> _Problem description_
Repeat verbatim, and only, the lines of the data below, beginning at the line that contains "ATOM 97 O O" and stopping after the line that contains "ATOM 102 C CA".

Stored items
·····

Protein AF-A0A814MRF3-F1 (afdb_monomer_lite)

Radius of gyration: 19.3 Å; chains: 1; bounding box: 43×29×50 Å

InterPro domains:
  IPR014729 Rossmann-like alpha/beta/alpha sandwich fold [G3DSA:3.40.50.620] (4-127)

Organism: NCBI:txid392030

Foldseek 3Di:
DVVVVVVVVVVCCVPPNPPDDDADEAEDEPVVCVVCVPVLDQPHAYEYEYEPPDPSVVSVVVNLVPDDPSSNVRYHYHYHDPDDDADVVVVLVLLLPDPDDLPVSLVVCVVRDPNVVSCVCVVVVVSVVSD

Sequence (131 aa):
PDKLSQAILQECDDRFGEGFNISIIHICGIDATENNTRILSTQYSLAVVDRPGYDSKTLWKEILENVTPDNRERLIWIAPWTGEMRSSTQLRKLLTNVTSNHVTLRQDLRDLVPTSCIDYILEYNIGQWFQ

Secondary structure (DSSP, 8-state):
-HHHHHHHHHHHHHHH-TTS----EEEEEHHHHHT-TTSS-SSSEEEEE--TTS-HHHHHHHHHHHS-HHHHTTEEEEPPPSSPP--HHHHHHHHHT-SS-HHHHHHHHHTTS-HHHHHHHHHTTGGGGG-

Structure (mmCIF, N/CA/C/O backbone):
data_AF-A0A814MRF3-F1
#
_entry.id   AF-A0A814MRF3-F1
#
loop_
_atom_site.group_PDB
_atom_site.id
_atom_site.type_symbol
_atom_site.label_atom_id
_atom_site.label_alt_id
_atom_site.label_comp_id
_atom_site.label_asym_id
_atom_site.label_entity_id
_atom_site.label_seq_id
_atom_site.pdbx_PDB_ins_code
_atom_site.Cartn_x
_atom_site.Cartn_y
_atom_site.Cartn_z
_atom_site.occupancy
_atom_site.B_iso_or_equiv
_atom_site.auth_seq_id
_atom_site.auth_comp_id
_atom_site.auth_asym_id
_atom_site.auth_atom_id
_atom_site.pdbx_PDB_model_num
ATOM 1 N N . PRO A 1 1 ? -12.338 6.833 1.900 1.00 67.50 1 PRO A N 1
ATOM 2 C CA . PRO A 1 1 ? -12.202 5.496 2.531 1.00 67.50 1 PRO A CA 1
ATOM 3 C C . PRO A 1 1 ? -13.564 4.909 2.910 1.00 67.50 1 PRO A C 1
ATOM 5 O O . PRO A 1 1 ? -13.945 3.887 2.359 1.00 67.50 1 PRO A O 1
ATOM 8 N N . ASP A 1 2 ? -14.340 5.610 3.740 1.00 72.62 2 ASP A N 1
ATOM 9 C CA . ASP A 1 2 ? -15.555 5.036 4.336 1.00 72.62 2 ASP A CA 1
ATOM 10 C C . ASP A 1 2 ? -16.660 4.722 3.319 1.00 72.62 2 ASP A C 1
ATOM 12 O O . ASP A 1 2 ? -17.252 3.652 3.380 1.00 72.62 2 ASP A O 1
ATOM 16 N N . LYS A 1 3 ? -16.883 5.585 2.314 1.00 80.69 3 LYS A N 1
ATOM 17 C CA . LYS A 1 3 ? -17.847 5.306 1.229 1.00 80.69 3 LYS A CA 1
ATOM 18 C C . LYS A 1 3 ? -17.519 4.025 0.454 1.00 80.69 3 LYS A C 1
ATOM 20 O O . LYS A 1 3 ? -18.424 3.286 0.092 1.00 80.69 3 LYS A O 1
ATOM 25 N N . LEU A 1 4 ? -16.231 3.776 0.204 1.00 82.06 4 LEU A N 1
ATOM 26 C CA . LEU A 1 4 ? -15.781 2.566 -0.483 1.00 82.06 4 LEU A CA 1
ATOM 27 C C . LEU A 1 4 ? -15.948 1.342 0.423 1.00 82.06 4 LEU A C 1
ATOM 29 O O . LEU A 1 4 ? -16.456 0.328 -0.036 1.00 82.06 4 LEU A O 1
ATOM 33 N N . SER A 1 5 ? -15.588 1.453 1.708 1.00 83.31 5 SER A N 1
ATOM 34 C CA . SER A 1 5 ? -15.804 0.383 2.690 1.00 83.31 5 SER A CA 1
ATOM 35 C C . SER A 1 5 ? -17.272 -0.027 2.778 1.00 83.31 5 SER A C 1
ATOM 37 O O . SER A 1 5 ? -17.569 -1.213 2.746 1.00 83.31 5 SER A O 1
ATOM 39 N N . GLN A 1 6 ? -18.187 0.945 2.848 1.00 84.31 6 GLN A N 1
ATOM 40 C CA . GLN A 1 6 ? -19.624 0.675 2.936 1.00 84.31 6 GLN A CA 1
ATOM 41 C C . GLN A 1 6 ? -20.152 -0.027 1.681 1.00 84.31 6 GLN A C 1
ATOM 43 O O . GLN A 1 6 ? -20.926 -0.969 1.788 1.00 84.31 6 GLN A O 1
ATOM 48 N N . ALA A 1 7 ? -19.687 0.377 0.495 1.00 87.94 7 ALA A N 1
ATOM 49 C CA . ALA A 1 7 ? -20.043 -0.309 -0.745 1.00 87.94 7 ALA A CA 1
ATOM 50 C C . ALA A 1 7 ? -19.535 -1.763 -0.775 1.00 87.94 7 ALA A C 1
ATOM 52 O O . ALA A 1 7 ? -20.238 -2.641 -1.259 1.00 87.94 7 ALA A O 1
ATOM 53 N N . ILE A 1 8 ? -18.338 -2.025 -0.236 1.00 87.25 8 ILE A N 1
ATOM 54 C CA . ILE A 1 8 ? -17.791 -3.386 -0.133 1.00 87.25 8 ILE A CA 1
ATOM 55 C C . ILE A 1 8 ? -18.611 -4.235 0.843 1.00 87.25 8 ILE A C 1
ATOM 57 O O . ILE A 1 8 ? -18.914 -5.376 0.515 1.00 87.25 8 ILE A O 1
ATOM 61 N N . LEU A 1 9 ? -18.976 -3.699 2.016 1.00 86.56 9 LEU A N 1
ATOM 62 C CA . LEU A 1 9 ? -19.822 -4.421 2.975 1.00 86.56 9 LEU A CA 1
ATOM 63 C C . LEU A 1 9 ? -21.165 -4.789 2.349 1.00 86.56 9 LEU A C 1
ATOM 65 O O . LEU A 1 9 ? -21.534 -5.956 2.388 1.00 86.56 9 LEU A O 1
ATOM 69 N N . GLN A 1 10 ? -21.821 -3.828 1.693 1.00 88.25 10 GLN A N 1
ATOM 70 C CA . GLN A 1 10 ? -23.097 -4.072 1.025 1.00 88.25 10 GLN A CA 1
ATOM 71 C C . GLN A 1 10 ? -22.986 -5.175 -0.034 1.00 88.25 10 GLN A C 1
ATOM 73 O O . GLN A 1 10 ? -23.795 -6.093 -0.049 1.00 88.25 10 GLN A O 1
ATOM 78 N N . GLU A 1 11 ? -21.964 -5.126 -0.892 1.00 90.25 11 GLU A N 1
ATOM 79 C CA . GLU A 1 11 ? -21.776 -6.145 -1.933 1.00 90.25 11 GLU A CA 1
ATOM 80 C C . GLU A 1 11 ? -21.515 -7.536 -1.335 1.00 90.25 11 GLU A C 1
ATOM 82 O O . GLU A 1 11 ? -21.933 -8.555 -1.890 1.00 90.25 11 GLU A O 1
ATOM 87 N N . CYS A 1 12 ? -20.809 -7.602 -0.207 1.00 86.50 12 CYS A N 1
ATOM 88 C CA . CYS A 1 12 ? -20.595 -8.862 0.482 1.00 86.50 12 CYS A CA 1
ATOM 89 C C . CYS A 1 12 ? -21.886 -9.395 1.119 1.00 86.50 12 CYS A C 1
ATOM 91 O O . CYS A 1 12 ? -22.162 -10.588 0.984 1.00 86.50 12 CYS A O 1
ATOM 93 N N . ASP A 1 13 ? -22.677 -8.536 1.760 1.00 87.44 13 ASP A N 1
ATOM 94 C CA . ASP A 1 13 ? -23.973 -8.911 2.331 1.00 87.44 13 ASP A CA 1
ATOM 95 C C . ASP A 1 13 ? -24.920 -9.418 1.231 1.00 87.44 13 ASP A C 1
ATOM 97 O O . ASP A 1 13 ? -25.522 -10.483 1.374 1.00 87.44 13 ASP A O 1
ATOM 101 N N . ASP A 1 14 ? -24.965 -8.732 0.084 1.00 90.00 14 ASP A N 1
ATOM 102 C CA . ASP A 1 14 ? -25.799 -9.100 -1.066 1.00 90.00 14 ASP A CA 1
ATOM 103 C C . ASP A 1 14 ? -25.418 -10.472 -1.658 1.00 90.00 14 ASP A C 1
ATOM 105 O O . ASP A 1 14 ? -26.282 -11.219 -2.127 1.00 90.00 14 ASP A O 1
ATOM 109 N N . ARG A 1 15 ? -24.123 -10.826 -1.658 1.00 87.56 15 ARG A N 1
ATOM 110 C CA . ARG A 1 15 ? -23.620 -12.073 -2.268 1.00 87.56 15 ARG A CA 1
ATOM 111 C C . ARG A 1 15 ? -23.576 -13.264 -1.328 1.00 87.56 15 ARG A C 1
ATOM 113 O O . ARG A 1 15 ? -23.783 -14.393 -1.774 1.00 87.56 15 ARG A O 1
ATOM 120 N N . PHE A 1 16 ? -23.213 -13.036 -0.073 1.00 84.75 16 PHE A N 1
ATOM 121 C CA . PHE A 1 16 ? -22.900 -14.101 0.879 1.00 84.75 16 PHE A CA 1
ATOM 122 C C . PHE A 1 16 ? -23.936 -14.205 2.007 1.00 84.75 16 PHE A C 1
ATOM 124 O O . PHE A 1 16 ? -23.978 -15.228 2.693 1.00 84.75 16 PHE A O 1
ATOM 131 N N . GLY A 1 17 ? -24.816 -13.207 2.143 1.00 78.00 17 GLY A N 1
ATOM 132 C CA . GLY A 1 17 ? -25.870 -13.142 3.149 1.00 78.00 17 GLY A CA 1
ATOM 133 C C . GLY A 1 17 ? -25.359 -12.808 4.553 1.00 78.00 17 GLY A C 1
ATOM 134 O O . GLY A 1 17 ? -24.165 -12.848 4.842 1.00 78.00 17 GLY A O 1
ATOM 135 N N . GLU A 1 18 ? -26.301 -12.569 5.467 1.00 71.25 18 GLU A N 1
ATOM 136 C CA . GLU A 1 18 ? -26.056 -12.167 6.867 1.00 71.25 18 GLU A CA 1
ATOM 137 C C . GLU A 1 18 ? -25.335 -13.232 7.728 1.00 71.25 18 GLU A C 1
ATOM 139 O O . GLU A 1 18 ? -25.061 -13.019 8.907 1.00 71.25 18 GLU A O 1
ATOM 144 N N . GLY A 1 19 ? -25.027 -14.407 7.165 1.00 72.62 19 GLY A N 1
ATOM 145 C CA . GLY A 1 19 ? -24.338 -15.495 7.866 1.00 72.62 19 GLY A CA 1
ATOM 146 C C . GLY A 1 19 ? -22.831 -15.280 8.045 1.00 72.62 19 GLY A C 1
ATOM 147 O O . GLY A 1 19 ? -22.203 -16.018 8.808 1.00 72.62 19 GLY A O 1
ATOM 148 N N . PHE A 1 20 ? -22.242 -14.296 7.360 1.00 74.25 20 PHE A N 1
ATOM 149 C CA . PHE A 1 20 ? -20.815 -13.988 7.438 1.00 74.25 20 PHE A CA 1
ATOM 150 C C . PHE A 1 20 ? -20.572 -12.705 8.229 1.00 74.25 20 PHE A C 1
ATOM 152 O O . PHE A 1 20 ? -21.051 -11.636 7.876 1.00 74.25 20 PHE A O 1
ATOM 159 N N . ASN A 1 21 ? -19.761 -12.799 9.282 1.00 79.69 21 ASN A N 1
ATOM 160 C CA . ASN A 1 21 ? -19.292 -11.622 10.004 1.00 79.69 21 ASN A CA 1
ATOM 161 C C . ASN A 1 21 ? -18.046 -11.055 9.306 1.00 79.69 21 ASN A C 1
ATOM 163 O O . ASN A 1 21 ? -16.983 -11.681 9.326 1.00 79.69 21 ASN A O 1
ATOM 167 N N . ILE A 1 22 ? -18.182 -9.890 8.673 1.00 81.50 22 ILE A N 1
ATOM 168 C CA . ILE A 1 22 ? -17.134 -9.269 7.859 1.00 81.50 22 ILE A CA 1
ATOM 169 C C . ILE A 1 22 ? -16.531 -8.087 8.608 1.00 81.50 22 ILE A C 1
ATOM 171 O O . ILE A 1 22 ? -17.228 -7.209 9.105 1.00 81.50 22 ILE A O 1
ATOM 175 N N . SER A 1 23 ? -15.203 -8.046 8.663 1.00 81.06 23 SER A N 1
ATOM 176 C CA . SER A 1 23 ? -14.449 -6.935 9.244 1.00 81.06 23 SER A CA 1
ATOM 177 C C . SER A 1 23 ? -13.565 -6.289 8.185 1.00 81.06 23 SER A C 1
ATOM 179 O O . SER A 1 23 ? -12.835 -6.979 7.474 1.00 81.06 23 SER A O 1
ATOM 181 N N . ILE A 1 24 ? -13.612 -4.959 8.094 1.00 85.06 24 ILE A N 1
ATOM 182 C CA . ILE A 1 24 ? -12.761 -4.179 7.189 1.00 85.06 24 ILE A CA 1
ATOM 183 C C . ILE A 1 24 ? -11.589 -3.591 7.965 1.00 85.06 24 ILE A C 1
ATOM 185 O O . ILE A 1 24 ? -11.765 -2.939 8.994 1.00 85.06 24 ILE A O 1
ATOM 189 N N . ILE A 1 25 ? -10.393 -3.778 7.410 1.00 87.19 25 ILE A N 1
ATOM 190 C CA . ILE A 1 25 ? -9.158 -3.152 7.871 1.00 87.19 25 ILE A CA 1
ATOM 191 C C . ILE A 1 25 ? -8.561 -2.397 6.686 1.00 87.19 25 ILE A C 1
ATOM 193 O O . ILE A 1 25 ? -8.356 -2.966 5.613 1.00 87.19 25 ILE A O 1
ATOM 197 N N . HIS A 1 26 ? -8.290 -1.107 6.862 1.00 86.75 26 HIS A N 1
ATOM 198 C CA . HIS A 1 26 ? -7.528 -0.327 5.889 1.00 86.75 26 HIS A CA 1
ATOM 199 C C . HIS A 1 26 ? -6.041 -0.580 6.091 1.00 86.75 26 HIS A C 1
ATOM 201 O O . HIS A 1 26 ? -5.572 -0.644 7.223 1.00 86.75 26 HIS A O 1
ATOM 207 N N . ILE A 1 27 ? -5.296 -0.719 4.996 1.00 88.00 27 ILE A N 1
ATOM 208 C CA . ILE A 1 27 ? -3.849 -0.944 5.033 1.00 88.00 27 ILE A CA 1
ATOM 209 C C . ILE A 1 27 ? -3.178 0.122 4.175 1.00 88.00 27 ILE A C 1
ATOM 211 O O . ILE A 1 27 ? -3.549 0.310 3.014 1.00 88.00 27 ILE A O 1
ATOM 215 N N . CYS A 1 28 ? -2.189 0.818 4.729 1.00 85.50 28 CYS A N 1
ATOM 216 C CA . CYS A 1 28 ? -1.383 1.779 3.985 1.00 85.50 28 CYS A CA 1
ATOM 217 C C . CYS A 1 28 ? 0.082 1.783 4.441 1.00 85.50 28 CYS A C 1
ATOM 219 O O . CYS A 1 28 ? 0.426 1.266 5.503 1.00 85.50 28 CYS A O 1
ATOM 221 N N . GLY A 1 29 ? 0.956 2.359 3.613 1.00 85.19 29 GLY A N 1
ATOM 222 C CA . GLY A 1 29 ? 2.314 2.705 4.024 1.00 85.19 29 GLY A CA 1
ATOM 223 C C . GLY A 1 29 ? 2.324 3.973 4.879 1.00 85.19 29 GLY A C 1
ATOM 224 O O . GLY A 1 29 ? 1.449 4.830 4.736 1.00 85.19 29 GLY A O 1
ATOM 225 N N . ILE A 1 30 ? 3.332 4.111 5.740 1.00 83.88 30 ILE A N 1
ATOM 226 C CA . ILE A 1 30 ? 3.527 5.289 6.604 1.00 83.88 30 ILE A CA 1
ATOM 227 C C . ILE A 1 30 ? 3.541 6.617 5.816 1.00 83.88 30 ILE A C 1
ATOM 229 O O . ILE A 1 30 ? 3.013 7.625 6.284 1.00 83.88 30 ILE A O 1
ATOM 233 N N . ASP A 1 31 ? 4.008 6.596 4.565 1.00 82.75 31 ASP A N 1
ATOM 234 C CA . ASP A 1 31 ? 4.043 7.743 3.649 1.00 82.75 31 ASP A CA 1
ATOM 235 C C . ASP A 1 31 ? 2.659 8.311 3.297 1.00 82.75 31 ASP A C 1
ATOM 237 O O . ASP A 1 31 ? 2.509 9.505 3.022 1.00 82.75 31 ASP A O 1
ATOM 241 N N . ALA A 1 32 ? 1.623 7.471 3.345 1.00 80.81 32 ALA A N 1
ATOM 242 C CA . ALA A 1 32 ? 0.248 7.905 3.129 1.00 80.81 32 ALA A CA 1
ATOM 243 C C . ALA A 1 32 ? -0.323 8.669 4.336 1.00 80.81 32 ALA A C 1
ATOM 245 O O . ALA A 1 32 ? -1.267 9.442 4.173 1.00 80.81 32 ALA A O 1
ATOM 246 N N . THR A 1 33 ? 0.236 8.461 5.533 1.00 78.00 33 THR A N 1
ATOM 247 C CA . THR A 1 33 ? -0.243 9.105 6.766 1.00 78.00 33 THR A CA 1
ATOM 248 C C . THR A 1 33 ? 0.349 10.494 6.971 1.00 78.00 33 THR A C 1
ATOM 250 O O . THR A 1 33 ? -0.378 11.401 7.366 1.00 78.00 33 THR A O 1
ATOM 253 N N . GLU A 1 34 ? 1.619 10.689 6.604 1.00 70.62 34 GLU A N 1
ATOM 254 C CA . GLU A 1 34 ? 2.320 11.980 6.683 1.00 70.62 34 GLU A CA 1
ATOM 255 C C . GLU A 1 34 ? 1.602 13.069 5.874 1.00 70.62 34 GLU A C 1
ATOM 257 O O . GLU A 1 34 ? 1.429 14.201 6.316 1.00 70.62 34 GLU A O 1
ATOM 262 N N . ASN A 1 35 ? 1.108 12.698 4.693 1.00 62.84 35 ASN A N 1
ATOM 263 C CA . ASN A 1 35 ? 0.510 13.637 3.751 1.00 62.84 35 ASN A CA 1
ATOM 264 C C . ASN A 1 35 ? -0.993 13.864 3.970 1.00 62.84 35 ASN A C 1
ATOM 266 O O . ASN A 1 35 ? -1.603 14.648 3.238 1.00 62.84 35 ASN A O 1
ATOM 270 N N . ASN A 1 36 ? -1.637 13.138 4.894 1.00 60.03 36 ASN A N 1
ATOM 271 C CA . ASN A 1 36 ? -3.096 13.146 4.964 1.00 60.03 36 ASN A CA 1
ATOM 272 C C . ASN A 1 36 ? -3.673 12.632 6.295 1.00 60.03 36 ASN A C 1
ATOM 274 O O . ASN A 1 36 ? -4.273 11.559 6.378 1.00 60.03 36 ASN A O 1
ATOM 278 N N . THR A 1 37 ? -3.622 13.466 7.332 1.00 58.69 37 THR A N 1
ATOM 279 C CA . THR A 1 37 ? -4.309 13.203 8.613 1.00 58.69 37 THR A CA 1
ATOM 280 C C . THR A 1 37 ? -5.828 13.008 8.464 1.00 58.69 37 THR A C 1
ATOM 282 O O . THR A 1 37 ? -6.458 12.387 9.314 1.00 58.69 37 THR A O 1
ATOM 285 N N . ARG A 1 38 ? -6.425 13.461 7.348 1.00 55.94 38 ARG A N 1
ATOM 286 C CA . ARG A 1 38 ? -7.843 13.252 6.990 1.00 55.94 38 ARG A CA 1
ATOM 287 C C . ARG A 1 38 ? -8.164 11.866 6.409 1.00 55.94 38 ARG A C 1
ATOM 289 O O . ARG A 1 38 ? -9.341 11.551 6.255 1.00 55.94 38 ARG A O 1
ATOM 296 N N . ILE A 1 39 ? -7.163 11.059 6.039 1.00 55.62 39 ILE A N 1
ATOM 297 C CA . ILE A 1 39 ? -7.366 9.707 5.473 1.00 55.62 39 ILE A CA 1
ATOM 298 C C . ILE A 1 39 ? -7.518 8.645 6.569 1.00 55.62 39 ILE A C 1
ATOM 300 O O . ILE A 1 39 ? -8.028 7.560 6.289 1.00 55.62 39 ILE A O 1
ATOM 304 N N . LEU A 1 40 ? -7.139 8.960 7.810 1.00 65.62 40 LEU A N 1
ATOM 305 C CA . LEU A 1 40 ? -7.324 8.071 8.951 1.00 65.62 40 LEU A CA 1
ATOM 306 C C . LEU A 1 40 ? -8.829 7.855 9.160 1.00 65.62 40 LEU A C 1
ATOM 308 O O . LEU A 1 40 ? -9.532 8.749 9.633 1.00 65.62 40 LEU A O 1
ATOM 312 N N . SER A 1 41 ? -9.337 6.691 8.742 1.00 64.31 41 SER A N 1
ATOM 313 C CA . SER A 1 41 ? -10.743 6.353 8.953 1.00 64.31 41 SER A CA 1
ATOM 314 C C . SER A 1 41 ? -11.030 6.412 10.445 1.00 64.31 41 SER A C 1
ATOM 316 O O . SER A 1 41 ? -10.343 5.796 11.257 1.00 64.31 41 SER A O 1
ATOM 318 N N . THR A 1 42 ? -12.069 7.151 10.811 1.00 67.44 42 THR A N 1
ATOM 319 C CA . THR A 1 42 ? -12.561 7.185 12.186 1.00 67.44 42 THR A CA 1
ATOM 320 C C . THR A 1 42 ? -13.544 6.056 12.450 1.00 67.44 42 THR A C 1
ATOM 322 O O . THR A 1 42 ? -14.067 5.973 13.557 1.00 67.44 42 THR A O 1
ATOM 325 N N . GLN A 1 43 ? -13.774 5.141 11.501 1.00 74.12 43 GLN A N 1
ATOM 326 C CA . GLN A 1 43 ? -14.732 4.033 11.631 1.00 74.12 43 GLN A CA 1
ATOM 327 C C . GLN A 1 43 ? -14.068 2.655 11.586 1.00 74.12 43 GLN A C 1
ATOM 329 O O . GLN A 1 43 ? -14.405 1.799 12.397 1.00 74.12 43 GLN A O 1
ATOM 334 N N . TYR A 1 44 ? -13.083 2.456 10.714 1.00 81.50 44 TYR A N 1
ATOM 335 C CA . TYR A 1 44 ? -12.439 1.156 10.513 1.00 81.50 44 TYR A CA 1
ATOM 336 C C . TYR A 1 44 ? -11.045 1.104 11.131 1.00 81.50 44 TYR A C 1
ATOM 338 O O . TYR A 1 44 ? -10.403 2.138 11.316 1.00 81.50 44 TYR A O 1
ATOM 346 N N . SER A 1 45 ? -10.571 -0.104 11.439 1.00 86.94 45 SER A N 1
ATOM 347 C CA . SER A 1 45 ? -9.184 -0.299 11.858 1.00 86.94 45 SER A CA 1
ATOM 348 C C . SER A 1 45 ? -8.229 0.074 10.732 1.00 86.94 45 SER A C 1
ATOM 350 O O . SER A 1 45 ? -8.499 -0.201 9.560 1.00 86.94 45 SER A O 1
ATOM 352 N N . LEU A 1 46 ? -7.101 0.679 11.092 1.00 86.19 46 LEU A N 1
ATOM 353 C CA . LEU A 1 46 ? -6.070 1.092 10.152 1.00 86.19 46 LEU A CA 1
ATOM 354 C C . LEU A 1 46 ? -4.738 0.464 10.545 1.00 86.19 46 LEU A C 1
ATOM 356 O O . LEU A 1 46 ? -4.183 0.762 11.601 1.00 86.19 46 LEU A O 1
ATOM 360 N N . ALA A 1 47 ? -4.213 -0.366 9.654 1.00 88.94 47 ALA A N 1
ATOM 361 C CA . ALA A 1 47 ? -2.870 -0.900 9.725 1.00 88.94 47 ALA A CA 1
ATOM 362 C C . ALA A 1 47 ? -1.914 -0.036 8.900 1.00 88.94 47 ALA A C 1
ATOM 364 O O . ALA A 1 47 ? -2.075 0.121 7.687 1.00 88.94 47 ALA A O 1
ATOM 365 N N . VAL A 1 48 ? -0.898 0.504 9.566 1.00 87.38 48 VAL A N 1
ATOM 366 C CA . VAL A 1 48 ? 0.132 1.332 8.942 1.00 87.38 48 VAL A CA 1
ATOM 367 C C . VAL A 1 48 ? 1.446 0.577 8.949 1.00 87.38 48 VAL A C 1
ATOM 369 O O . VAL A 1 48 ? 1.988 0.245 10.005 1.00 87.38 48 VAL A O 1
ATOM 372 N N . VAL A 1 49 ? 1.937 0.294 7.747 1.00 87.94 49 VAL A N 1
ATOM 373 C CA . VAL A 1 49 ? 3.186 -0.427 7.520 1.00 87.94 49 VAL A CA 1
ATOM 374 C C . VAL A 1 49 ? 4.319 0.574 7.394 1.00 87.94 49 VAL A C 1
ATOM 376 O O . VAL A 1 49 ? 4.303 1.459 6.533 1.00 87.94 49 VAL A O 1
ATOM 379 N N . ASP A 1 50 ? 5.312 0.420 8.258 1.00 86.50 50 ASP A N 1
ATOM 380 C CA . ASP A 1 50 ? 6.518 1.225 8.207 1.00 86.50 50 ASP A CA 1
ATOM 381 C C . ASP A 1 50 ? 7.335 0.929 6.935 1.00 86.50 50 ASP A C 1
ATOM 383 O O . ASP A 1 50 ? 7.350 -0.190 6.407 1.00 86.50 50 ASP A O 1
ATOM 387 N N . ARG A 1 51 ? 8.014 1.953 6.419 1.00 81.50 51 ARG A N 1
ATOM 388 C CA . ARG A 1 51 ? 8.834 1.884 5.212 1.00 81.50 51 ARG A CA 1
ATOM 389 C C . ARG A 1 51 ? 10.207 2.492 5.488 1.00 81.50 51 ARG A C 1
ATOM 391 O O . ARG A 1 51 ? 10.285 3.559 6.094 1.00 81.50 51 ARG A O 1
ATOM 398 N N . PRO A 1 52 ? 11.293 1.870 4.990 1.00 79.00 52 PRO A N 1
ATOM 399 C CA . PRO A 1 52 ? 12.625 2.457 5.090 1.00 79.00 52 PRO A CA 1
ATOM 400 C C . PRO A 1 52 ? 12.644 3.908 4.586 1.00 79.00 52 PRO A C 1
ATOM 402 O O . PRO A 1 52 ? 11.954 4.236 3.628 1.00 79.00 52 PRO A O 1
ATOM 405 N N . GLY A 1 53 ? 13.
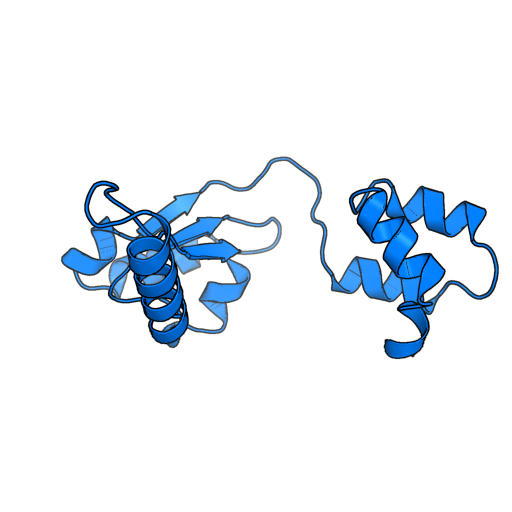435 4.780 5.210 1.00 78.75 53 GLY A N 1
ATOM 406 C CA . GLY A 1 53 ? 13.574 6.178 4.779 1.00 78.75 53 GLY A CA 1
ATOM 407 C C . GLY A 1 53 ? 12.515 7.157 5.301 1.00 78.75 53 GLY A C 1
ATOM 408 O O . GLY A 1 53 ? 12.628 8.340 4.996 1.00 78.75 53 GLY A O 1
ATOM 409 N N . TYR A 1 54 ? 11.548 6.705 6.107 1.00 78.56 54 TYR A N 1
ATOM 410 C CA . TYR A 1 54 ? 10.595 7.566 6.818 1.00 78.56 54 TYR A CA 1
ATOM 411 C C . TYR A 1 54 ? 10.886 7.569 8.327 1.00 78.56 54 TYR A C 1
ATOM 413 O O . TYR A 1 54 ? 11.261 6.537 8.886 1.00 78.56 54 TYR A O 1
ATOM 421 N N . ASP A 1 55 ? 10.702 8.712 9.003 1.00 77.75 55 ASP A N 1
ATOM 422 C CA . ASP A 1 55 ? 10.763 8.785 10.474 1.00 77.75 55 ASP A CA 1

·····

> _Answer for this exercise_
ATOM 97 O O . ASP A 1 13 ? -25.522 -10.483 1.374 1.00 87.44 13 ASP A O 1
ATOM 101 N N . ASP A 1 14 ? -24.965 -8.732 0.084 1.00 90.00 14 ASP A N 1
ATOM 102 C CA . ASP A 1 14 ? -25.799 -9.100 -1.066 1.00 90.00 14 ASP A CA 1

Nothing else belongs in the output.